# Schengen Travel & Spanish Residency



## jacquigem (May 4, 2020)

So we have Spanish residencia but are of course still British citizens with British passport . How does it work if we wish to visit other Schengen countries like Portugal ?

Eg , say we do 6 months in Spain then want to go to Portugal for a month will that be technically allowed , I know that in practice without a border control no one will probably know unless we have a problem ? 

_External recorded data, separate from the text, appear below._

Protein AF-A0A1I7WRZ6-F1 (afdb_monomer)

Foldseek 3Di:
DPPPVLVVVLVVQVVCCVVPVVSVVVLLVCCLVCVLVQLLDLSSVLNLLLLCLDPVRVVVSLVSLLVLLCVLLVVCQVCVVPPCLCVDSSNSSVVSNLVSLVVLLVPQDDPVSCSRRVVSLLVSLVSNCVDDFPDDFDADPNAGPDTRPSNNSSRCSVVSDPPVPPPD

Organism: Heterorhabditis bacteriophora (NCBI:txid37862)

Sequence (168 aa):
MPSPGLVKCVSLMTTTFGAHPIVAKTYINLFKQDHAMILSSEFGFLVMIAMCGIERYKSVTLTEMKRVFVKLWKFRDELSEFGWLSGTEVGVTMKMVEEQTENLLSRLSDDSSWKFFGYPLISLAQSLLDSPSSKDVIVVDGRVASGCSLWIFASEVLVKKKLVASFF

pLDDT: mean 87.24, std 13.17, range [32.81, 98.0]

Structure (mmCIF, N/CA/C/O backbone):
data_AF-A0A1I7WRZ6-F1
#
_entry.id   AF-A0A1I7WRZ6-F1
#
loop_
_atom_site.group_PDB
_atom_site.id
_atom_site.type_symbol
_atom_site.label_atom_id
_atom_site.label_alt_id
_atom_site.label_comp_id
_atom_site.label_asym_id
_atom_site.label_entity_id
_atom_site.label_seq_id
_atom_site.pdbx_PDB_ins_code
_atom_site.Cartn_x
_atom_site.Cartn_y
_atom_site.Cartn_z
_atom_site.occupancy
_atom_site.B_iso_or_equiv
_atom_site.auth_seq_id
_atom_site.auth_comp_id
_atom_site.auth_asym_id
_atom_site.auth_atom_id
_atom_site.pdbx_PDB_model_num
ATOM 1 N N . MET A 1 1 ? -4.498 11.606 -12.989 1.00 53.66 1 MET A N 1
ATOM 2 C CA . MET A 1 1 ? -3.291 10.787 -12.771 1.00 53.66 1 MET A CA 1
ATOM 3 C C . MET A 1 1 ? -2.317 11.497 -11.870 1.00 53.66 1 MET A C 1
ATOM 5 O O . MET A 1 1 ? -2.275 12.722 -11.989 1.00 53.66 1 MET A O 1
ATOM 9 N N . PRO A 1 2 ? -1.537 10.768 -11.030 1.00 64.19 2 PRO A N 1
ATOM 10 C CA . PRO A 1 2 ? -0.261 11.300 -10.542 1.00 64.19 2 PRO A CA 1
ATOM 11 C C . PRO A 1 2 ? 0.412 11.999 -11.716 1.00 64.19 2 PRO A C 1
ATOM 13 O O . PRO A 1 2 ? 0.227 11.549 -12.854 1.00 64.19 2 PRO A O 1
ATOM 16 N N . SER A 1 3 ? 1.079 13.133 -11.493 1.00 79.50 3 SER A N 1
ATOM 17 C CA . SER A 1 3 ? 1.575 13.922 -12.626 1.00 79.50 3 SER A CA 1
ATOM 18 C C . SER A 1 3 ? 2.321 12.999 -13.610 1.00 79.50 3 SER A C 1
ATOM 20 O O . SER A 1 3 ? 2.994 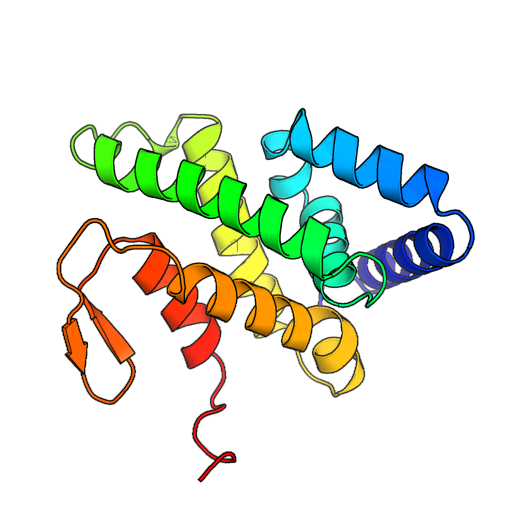12.067 -13.161 1.00 79.50 3 SER A O 1
ATOM 22 N N . PRO A 1 4 ? 2.195 13.170 -14.939 1.00 79.19 4 PRO A N 1
ATOM 23 C CA . PRO A 1 4 ? 2.841 12.257 -15.886 1.00 79.19 4 PRO A CA 1
ATOM 24 C C . PRO A 1 4 ? 4.344 12.077 -15.609 1.00 79.19 4 PRO A C 1
ATOM 26 O O . PRO A 1 4 ? 4.890 10.987 -15.777 1.00 79.19 4 PRO A O 1
ATOM 29 N N . GLY A 1 5 ? 4.992 13.128 -15.089 1.00 88.19 5 GLY A N 1
ATOM 30 C CA . GLY A 1 5 ? 6.356 13.069 -14.567 1.00 88.19 5 GLY A CA 1
ATOM 31 C C . GLY A 1 5 ? 6.517 12.111 -13.383 1.00 88.19 5 GLY A C 1
ATOM 32 O O . GLY A 1 5 ? 7.420 11.282 -13.400 1.00 88.19 5 GLY A O 1
ATOM 33 N N . LEU A 1 6 ? 5.622 12.160 -12.394 1.00 90.88 6 LEU A N 1
ATOM 34 C CA . LEU A 1 6 ? 5.643 11.265 -11.237 1.00 90.88 6 LEU A CA 1
ATOM 35 C C . LEU A 1 6 ? 5.464 9.791 -11.631 1.00 90.88 6 LEU A C 1
ATOM 37 O O . LEU A 1 6 ? 6.246 8.951 -11.191 1.00 90.88 6 LEU A O 1
ATOM 41 N N . VAL A 1 7 ? 4.505 9.467 -12.507 1.00 90.81 7 VAL A N 1
ATOM 42 C CA . VAL A 1 7 ? 4.317 8.083 -12.996 1.00 90.81 7 VAL A CA 1
ATOM 43 C C . VAL A 1 7 ? 5.579 7.577 -13.696 1.00 90.81 7 VAL A C 1
ATOM 45 O O . VAL A 1 7 ? 6.021 6.452 -13.449 1.00 90.81 7 VAL A O 1
ATOM 48 N N . LYS A 1 8 ? 6.209 8.424 -14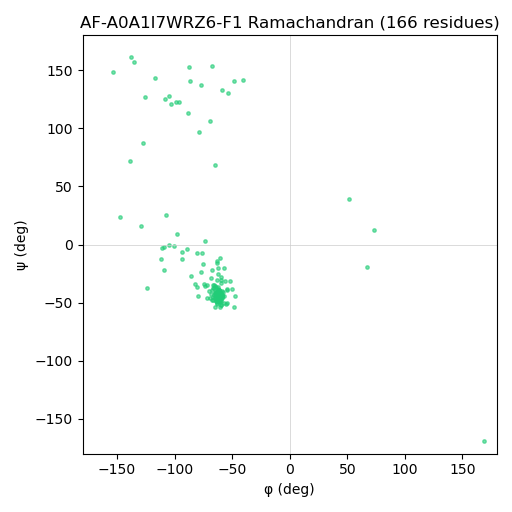.520 1.00 92.25 8 LYS A N 1
ATOM 49 C CA . LYS A 1 8 ? 7.478 8.104 -15.180 1.00 92.25 8 LYS A CA 1
ATOM 50 C C . LYS A 1 8 ? 8.599 7.856 -14.166 1.00 92.25 8 LYS A C 1
ATOM 52 O O . LYS A 1 8 ? 9.357 6.905 -14.339 1.00 92.25 8 LYS A O 1
ATOM 57 N N . CYS A 1 9 ? 8.682 8.645 -13.093 1.00 96.31 9 CYS A N 1
ATOM 58 C CA . CYS A 1 9 ? 9.646 8.421 -12.012 1.00 96.31 9 CYS A CA 1
ATOM 59 C C . CYS A 1 9 ? 9.421 7.078 -11.304 1.00 96.31 9 CYS A C 1
ATOM 61 O O . CYS A 1 9 ? 10.381 6.345 -11.072 1.00 96.31 9 CYS A O 1
ATOM 63 N N . VAL A 1 10 ? 8.170 6.713 -11.004 1.00 96.62 10 VAL A N 1
ATOM 64 C CA . VAL A 1 10 ? 7.845 5.416 -10.379 1.00 96.62 10 VAL A CA 1
ATOM 65 C C . VAL A 1 10 ? 8.191 4.253 -11.317 1.00 96.62 10 VAL A C 1
ATOM 67 O O . VAL A 1 10 ? 8.785 3.258 -10.896 1.00 96.62 10 VAL A O 1
ATOM 70 N N . SER A 1 11 ? 7.888 4.384 -12.610 1.00 94.94 11 SER A N 1
ATOM 71 C CA . SER A 1 11 ? 8.256 3.397 -13.633 1.00 94.94 11 SER A CA 1
ATOM 72 C C . SER A 1 11 ? 9.779 3.235 -13.767 1.00 94.94 11 SER A C 1
ATOM 74 O O . SER A 1 11 ? 10.286 2.112 -13.800 1.00 94.94 11 SER A O 1
ATOM 76 N N . LEU A 1 12 ? 10.540 4.333 -13.744 1.00 96.69 12 LEU A N 1
ATOM 77 C CA . LEU A 1 12 ? 12.004 4.281 -13.762 1.00 96.69 12 LEU A CA 1
ATOM 78 C C . LEU A 1 12 ? 12.567 3.612 -12.497 1.00 96.69 12 LEU A C 1
ATOM 80 O O . LEU A 1 12 ? 13.479 2.785 -12.583 1.00 96.69 12 LEU A O 1
ATOM 84 N N . MET A 1 13 ? 12.001 3.922 -11.328 1.00 96.94 13 MET A N 1
ATOM 85 C CA . MET A 1 13 ? 12.429 3.340 -10.054 1.00 96.94 13 MET A CA 1
ATOM 86 C C . MET A 1 13 ? 12.158 1.831 -10.005 1.00 96.94 13 MET A C 1
ATOM 88 O O . MET A 1 13 ? 13.039 1.045 -9.667 1.00 96.94 13 MET A O 1
ATOM 92 N N . THR A 1 14 ? 10.973 1.396 -10.434 1.00 95.12 14 THR A N 1
ATOM 93 C CA . THR A 1 14 ? 10.624 -0.034 -10.514 1.00 95.12 14 THR A CA 1
ATOM 94 C C . THR A 1 14 ? 11.453 -0.791 -11.555 1.00 95.12 14 THR A C 1
ATOM 96 O O . THR A 1 14 ? 11.858 -1.927 -11.305 1.00 95.12 14 THR A O 1
ATOM 99 N N . THR A 1 15 ? 11.805 -0.150 -12.674 1.00 95.62 15 THR A N 1
ATOM 100 C CA . THR A 1 15 ? 12.767 -0.698 -13.649 1.00 95.62 15 THR A CA 1
ATOM 101 C C . THR A 1 15 ? 14.149 -0.874 -13.014 1.00 95.62 15 THR A C 1
ATOM 103 O O . THR A 1 15 ? 14.759 -1.940 -13.128 1.00 95.62 15 THR A O 1
ATOM 106 N N . THR A 1 16 ? 14.610 0.133 -12.268 1.00 96.62 16 THR A N 1
ATOM 107 C CA . THR A 1 16 ? 15.874 0.091 -11.515 1.00 96.62 16 THR A CA 1
ATOM 108 C C . THR A 1 16 ? 15.874 -1.046 -10.497 1.00 96.62 16 THR A C 1
ATOM 110 O O . THR A 1 16 ? 16.852 -1.780 -10.400 1.00 96.62 16 THR A O 1
ATOM 113 N N . PHE A 1 17 ? 14.770 -1.263 -9.781 1.00 96.06 17 PHE A N 1
ATOM 114 C CA . PHE A 1 17 ? 14.624 -2.389 -8.855 1.00 96.06 17 PHE A CA 1
ATOM 115 C C . PHE A 1 17 ? 14.721 -3.749 -9.549 1.00 96.06 17 PHE A C 1
ATOM 117 O O . PHE A 1 17 ? 15.336 -4.672 -9.012 1.00 96.06 17 PHE A O 1
ATOM 124 N N . GLY A 1 18 ? 14.142 -3.877 -10.746 1.00 92.31 18 GLY A N 1
ATOM 125 C CA . GLY A 1 18 ? 14.240 -5.089 -11.558 1.00 92.31 18 GLY A CA 1
ATOM 126 C C . GLY A 1 18 ? 15.683 -5.413 -11.955 1.00 92.31 18 GLY A C 1
ATOM 127 O O . GLY A 1 18 ? 16.115 -6.562 -11.796 1.00 92.31 18 GLY A O 1
ATOM 128 N N . ALA A 1 19 ? 16.423 -4.394 -12.405 1.00 94.75 19 ALA A N 1
ATOM 129 C CA . ALA A 1 19 ? 17.819 -4.499 -12.832 1.00 94.75 19 ALA A CA 1
ATOM 130 C C . ALA A 1 19 ? 18.809 -4.640 -11.661 1.00 94.75 19 ALA A C 1
ATOM 132 O O . ALA A 1 19 ? 19.801 -5.360 -11.767 1.00 94.75 19 ALA A O 1
ATOM 133 N N . HIS A 1 20 ? 18.529 -3.997 -10.526 1.00 95.69 20 HIS A N 1
ATOM 134 C CA . HIS A 1 20 ? 19.427 -3.914 -9.376 1.00 95.69 20 HIS A CA 1
ATOM 135 C C . HIS A 1 20 ? 18.718 -4.356 -8.084 1.00 95.69 20 HIS A C 1
ATOM 137 O O . HIS A 1 20 ? 18.218 -3.525 -7.318 1.00 95.69 20 HIS A O 1
ATOM 143 N N . PRO A 1 21 ? 18.721 -5.667 -7.764 1.00 94.88 21 PRO A N 1
ATOM 144 C CA . PRO A 1 21 ? 17.999 -6.199 -6.608 1.00 94.88 21 PRO A CA 1
ATOM 145 C C . PRO A 1 21 ? 18.431 -5.622 -5.260 1.00 94.88 21 PRO A C 1
ATOM 147 O O . PRO A 1 21 ? 17.631 -5.587 -4.327 1.00 94.88 21 PRO A O 1
ATOM 150 N N . ILE A 1 22 ? 19.689 -5.188 -5.146 1.00 96.94 22 ILE A N 1
ATOM 151 C CA . ILE A 1 22 ? 20.221 -4.552 -3.936 1.00 96.94 22 ILE A CA 1
ATOM 152 C C . ILE A 1 22 ? 19.480 -3.241 -3.663 1.00 96.94 22 ILE A C 1
ATOM 154 O O . ILE A 1 22 ? 19.065 -3.014 -2.534 1.00 96.94 22 ILE A O 1
ATOM 158 N N . VAL A 1 23 ? 19.227 -2.431 -4.694 1.00 96.88 23 VAL A N 1
ATOM 159 C CA . VAL A 1 23 ? 18.510 -1.154 -4.559 1.00 96.88 23 VAL A CA 1
ATOM 160 C C . VAL A 1 23 ? 17.076 -1.393 -4.081 1.00 96.88 23 VAL A C 1
ATOM 162 O O . VAL A 1 23 ? 16.623 -0.737 -3.147 1.00 96.88 23 VAL A O 1
ATOM 165 N N . ALA A 1 24 ? 16.393 -2.395 -4.644 1.00 96.44 24 ALA A N 1
ATOM 166 C CA . ALA A 1 24 ? 15.047 -2.782 -4.216 1.00 96.44 24 ALA A CA 1
ATOM 167 C C . ALA A 1 24 ? 15.007 -3.232 -2.745 1.00 96.44 24 ALA A C 1
ATOM 169 O O . ALA A 1 24 ? 14.135 -2.819 -1.984 1.00 96.44 24 ALA A O 1
ATOM 170 N N . LYS A 1 25 ? 15.976 -4.058 -2.325 1.00 96.12 25 LYS A N 1
ATOM 171 C CA . LYS A 1 25 ? 16.102 -4.508 -0.930 1.00 96.12 25 LYS A CA 1
ATOM 172 C C . LYS A 1 25 ? 16.360 -3.338 0.016 1.00 96.12 25 LYS A C 1
ATOM 174 O O . LYS A 1 25 ? 15.729 -3.272 1.066 1.00 96.12 25 LYS A O 1
ATOM 179 N N . THR A 1 26 ? 17.244 -2.414 -0.359 1.00 97.06 26 THR A N 1
ATOM 180 C CA . THR A 1 26 ? 17.509 -1.197 0.417 1.00 97.06 26 THR A CA 1
ATOM 181 C C . THR A 1 26 ? 16.246 -0.356 0.564 1.00 97.06 26 THR A C 1
ATOM 183 O O . THR A 1 26 ? 15.952 0.094 1.665 1.00 97.06 26 THR A O 1
ATOM 186 N N . TYR A 1 27 ? 15.454 -0.211 -0.500 1.00 97.31 27 TYR A N 1
ATOM 187 C CA . TYR A 1 27 ? 14.200 0.538 -0.449 1.00 97.31 27 TYR A CA 1
ATOM 188 C C . TYR A 1 27 ? 13.147 -0.122 0.456 1.00 97.31 27 TYR A C 1
ATOM 190 O O . TYR A 1 27 ? 12.543 0.548 1.289 1.00 97.31 27 TYR A O 1
ATOM 198 N N . ILE A 1 28 ? 12.976 -1.447 0.374 1.00 96.62 28 ILE A N 1
ATOM 199 C CA . ILE A 1 28 ? 12.091 -2.190 1.292 1.00 96.62 28 ILE A CA 1
ATOM 200 C C . ILE A 1 28 ? 12.575 -2.057 2.743 1.00 96.62 28 ILE A C 1
ATOM 202 O O . ILE A 1 28 ? 11.764 -1.923 3.657 1.00 96.62 28 ILE A O 1
ATOM 206 N N . ASN A 1 29 ? 13.888 -2.092 2.979 1.00 96.81 29 ASN A N 1
ATOM 207 C CA . ASN A 1 29 ? 14.445 -1.906 4.318 1.00 96.81 29 ASN A CA 1
ATOM 208 C C . ASN A 1 29 ? 14.217 -0.485 4.843 1.00 96.81 29 ASN A C 1
ATOM 210 O O . ASN A 1 29 ? 13.905 -0.331 6.020 1.00 96.81 29 ASN A O 1
ATOM 214 N N . LEU A 1 30 ? 14.305 0.528 3.980 1.00 96.88 30 LEU A N 1
ATOM 215 C CA . LEU A 1 30 ? 13.951 1.898 4.335 1.00 96.88 30 LEU A CA 1
ATOM 216 C C . LEU A 1 30 ? 12.473 1.992 4.733 1.00 96.88 30 LEU A C 1
ATOM 218 O O . LEU A 1 30 ? 12.168 2.535 5.786 1.00 96.88 30 LEU A O 1
ATOM 222 N N . PHE A 1 31 ? 11.570 1.375 3.965 1.00 97.50 31 PHE A N 1
ATOM 223 C CA . PHE A 1 31 ? 10.149 1.305 4.318 1.00 97.50 31 PHE A CA 1
ATOM 224 C C . PHE A 1 31 ? 9.903 0.620 5.672 1.00 97.50 31 PHE A C 1
ATOM 226 O O . PHE A 1 31 ? 9.077 1.074 6.458 1.00 97.50 31 PHE A O 1
ATOM 233 N N . LYS A 1 32 ? 10.638 -0.453 5.982 1.00 95.62 32 LYS A N 1
ATOM 234 C CA . LYS A 1 32 ? 10.553 -1.135 7.285 1.00 95.62 32 LYS A CA 1
ATOM 235 C C . LYS A 1 32 ? 10.951 -0.238 8.454 1.00 95.62 32 LYS A C 1
ATOM 237 O O . LYS A 1 32 ? 10.374 -0.363 9.532 1.00 95.62 32 LYS A O 1
ATOM 242 N N . GLN A 1 33 ? 11.961 0.602 8.251 1.00 95.31 33 GLN A N 1
ATOM 243 C CA . GLN A 1 33 ? 12.502 1.488 9.277 1.00 95.31 33 GLN A CA 1
ATOM 244 C C . GLN A 1 33 ? 11.636 2.737 9.451 1.00 95.31 33 GLN A C 1
ATOM 246 O O . GLN A 1 33 ? 11.319 3.096 10.580 1.00 95.31 33 GLN A O 1
ATOM 251 N N . ASP A 1 34 ? 11.214 3.345 8.343 1.00 94.62 34 ASP A N 1
ATOM 252 C CA . ASP A 1 34 ? 10.509 4.624 8.320 1.00 94.62 34 ASP A CA 1
ATOM 253 C C . ASP A 1 34 ? 9.359 4.612 7.298 1.00 94.62 34 ASP A C 1
ATOM 255 O O . ASP A 1 34 ? 9.396 5.204 6.217 1.00 94.62 34 ASP A O 1
ATOM 259 N N . HIS A 1 35 ? 8.308 3.869 7.637 1.00 94.88 35 HIS A N 1
ATOM 260 C CA . HIS A 1 35 ? 7.107 3.772 6.811 1.00 94.88 35 HIS A CA 1
ATOM 261 C C . HIS A 1 35 ? 6.319 5.086 6.776 1.00 94.88 35 HIS A C 1
ATOM 263 O O . HIS A 1 35 ? 5.659 5.347 5.774 1.00 94.88 35 HIS A O 1
ATOM 269 N N . ALA A 1 36 ? 6.380 5.908 7.829 1.00 93.56 36 ALA A N 1
ATOM 270 C CA . ALA A 1 36 ? 5.673 7.185 7.889 1.00 93.56 36 ALA A CA 1
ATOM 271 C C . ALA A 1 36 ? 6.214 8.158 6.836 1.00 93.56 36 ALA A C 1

Would be interested to know or receive any views .

Many Thanks


----------



## jagmanx (May 4, 2020)

As you entitled to live in Spain with zero restriction or time limit
In theory you should get 3 months in Schengen but outside of Spain..BUT who know.
One of the many glitches that will get sorted eventually !


----------



## jacquigem (May 4, 2020)

Thanks jagmanx thats what I assumed and hoped for . Being devils advocate I was wondering if Portugal could say "Ah you are a citizen from a non schengen country and you have been in the schengen area for more than 90 days so you cant come in" ! I know probably more theoretical than practical but interested just the same . Maybe there are some members on here who are schengen country residents but come from a non schengen  non EU country  ?


----------



## jagmanx (May 4, 2020)

It could also be argued that with Spanish residencia you are already in Schengen and therefore unlimited !
Depends on whether passport overules residence or vice-versa..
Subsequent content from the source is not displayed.